-- Opening Marker --
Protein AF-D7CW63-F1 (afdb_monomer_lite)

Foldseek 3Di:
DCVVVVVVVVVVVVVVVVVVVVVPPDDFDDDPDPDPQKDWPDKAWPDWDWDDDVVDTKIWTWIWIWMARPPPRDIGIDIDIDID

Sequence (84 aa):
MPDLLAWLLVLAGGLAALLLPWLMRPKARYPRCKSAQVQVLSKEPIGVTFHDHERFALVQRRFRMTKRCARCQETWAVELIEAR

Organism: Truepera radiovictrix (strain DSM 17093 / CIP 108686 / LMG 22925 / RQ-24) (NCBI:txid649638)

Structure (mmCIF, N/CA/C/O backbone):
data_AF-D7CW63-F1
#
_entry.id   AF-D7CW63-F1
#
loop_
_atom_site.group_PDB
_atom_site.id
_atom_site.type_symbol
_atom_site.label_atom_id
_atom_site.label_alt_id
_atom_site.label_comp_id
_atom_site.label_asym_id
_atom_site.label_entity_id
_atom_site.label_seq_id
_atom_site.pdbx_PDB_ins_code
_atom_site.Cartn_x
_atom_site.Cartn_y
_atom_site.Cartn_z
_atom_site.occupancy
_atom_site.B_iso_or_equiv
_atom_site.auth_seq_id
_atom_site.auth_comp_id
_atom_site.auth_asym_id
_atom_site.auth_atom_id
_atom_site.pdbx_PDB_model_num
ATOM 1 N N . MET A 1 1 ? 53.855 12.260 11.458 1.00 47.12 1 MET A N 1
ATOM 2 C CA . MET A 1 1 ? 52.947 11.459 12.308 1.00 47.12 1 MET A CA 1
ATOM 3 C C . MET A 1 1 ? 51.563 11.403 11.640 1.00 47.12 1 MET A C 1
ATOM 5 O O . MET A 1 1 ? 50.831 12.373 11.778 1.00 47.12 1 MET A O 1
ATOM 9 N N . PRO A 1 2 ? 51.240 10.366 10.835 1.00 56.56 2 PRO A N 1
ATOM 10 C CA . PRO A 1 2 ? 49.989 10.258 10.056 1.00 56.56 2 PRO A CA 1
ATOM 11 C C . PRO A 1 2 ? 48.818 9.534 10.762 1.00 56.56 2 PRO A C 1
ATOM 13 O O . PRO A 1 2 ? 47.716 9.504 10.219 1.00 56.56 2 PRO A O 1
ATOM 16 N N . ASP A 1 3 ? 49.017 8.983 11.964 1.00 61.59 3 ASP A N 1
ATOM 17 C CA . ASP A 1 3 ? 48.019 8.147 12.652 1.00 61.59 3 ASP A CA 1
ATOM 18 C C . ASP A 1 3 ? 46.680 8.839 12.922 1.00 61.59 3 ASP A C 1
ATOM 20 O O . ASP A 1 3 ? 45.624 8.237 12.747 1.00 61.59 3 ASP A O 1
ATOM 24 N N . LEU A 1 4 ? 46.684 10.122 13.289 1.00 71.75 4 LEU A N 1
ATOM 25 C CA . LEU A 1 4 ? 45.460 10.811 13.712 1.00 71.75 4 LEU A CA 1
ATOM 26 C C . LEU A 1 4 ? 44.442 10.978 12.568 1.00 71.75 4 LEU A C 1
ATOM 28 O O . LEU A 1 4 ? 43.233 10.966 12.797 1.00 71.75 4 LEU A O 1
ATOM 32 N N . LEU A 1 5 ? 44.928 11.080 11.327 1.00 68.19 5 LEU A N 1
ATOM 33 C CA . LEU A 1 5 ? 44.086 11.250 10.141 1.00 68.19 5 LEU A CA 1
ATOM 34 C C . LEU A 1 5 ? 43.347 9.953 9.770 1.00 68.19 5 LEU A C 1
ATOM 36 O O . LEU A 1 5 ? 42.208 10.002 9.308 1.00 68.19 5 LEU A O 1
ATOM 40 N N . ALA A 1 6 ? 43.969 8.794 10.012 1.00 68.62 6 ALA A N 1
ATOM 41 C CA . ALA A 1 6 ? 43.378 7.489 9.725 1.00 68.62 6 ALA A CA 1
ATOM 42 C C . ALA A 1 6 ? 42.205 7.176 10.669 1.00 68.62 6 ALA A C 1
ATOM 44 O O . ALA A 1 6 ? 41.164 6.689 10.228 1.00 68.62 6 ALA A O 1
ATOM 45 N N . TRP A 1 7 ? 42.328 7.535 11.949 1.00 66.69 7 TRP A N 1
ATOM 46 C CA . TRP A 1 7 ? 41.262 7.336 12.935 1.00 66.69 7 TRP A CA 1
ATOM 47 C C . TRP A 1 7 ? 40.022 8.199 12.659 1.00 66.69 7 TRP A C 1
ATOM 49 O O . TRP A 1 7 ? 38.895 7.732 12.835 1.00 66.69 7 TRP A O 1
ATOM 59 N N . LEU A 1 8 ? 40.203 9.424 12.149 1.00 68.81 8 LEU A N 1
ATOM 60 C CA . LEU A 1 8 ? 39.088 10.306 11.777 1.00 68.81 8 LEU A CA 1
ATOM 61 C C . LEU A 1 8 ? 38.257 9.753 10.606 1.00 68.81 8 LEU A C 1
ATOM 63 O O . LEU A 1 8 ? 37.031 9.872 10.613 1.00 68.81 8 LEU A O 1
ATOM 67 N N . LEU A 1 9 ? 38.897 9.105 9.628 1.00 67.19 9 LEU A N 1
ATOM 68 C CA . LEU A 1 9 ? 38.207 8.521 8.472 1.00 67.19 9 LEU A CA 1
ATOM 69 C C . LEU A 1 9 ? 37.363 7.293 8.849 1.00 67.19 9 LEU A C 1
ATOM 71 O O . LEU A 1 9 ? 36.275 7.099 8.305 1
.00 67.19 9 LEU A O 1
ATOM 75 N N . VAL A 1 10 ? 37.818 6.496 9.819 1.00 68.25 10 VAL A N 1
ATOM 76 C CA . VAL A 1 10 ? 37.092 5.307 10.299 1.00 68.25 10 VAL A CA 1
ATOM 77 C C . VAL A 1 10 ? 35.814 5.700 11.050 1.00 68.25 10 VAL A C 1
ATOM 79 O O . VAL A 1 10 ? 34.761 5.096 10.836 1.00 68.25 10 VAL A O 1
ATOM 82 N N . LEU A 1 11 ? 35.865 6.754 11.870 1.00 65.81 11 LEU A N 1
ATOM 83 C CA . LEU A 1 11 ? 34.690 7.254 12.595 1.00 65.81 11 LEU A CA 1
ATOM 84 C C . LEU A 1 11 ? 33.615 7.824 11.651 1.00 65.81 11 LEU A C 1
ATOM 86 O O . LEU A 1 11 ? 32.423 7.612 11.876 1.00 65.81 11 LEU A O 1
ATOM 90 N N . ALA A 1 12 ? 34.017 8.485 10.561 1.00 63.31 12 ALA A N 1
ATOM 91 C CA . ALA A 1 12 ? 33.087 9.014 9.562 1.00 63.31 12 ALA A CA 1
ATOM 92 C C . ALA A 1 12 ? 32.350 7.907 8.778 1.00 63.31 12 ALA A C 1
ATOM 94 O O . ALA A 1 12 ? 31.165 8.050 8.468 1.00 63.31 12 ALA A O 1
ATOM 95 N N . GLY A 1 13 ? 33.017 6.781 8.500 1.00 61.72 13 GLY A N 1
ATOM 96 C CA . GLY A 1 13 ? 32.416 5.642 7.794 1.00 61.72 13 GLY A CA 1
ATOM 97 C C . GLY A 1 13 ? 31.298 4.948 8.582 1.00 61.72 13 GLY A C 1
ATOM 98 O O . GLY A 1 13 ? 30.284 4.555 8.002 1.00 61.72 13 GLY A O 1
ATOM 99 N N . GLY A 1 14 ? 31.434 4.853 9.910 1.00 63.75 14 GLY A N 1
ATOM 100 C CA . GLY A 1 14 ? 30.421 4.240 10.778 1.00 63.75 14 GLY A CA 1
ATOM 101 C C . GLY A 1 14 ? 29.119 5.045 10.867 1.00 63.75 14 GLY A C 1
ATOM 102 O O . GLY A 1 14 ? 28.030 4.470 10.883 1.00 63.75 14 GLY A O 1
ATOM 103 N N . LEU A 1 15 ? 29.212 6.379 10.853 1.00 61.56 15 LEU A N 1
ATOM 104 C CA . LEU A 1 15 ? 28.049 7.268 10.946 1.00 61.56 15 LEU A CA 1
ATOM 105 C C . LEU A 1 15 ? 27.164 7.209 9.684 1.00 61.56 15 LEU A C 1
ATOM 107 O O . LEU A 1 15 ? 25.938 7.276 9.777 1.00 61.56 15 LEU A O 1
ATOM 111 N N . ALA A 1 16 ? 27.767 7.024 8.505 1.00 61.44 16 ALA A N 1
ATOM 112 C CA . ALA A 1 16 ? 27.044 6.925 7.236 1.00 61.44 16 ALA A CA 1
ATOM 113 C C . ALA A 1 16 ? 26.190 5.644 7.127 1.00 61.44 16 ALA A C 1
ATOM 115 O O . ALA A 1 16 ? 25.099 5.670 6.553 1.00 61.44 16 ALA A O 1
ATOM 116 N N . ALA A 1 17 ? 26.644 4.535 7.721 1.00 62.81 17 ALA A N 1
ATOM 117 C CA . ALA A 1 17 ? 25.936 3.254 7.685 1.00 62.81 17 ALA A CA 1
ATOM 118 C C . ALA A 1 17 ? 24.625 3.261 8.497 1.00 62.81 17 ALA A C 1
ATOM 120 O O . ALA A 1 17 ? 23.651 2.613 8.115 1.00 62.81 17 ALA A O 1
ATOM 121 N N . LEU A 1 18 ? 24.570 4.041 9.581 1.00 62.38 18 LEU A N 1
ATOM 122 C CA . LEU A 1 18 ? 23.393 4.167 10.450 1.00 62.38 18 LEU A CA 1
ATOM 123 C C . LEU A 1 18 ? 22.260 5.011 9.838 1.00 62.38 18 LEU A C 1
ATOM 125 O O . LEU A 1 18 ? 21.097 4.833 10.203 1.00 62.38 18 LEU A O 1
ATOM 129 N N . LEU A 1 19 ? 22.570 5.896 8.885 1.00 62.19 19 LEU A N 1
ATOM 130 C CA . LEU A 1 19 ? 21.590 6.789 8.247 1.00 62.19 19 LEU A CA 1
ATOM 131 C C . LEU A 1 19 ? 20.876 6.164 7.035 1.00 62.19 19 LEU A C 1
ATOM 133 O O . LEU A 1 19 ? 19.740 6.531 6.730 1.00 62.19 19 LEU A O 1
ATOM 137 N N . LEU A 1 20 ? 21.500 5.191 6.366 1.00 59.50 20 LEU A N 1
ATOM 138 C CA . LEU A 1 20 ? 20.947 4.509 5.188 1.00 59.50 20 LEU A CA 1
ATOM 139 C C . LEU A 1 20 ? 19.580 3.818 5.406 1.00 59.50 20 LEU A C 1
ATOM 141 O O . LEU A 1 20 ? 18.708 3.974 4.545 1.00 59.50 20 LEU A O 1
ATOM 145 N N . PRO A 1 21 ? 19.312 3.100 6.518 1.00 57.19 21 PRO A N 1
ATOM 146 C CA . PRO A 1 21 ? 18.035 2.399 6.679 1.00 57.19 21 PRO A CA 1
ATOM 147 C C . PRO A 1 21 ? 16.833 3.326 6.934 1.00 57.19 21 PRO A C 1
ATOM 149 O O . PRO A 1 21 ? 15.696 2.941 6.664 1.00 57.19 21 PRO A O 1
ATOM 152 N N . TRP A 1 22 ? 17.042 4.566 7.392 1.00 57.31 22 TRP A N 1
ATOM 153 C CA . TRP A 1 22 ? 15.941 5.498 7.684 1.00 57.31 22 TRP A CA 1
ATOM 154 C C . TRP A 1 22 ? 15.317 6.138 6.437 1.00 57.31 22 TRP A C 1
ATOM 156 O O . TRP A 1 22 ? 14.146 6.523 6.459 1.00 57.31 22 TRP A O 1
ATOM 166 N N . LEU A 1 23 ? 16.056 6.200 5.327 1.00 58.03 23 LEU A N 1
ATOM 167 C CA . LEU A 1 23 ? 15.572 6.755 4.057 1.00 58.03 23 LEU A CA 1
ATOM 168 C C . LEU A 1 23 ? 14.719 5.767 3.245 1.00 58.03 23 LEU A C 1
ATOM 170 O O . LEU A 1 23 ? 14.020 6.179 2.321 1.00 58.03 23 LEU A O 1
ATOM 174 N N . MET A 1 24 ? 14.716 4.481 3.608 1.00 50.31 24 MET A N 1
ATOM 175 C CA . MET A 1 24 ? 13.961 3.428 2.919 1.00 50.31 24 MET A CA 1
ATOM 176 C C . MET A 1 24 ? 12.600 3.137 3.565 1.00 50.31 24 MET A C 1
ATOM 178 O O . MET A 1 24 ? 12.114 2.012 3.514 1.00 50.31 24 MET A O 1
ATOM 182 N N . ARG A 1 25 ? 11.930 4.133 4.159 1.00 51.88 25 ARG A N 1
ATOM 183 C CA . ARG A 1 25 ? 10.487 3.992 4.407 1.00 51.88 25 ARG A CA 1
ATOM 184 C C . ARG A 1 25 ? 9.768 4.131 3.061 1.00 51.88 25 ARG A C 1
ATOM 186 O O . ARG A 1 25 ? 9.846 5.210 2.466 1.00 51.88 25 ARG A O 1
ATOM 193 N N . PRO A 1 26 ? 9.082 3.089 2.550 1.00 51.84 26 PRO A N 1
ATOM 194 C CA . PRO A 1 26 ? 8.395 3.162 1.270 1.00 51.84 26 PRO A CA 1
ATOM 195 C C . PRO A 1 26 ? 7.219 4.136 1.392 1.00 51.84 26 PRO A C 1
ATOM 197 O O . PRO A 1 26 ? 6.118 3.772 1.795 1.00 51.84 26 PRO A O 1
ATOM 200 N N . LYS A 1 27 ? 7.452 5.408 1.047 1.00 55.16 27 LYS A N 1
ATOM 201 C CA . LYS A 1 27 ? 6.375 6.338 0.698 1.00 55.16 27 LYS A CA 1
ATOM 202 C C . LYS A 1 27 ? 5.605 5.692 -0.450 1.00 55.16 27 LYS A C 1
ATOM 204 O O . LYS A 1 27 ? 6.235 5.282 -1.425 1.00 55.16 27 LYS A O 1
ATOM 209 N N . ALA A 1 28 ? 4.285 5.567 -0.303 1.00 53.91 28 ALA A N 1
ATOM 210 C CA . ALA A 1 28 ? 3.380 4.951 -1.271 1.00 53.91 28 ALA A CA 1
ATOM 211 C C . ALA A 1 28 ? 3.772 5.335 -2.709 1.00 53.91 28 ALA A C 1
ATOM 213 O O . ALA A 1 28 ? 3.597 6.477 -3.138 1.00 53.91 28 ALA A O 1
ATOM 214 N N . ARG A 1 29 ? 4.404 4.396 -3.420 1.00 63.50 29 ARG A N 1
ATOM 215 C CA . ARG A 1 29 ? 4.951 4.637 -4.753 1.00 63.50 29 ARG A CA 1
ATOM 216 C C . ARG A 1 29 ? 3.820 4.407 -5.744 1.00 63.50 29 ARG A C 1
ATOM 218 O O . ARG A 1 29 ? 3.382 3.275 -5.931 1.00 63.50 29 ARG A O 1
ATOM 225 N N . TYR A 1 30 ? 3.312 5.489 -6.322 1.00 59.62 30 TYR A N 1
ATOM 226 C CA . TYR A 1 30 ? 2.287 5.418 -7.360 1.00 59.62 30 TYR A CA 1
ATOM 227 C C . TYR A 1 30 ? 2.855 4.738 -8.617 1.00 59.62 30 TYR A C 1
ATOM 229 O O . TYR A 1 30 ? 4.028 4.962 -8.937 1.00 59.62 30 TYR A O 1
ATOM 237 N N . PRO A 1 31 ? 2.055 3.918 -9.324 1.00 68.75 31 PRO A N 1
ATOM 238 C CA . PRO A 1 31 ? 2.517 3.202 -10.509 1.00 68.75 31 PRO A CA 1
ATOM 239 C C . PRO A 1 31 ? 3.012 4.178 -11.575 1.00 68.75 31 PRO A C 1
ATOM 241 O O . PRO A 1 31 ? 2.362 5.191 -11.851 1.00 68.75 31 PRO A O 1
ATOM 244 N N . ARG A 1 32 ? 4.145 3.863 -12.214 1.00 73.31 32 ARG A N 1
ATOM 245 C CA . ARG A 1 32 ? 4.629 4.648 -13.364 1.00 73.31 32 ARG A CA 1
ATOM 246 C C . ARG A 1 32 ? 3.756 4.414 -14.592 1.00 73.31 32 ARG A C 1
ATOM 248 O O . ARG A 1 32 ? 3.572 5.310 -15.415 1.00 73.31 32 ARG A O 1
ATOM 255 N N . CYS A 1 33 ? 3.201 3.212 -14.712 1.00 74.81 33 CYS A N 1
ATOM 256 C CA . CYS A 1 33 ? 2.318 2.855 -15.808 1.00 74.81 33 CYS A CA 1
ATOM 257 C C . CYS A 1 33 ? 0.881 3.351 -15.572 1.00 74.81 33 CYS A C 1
-- Closing Marker --
## [Assignment]
One stretch of the lines above is wanted, from the line that contains "ATOM 77 C C" through the line that contains "ATOM 82 N N". Output it exactly.

## [Answer area]
ATOM 77 C C . VAL A 1 10 ? 35.814 5.700 11.050 1.00 68.25 10 VAL A C 1
ATOM 79 O O . VAL A 1 10 ? 34.761 5.096 10.836 1.00 68.25 10 VAL A O 1
ATOM 82 N N . LEU A 1 11 ? 35.865 6.754 11.870 1.00 65.81 11 LEU A N 1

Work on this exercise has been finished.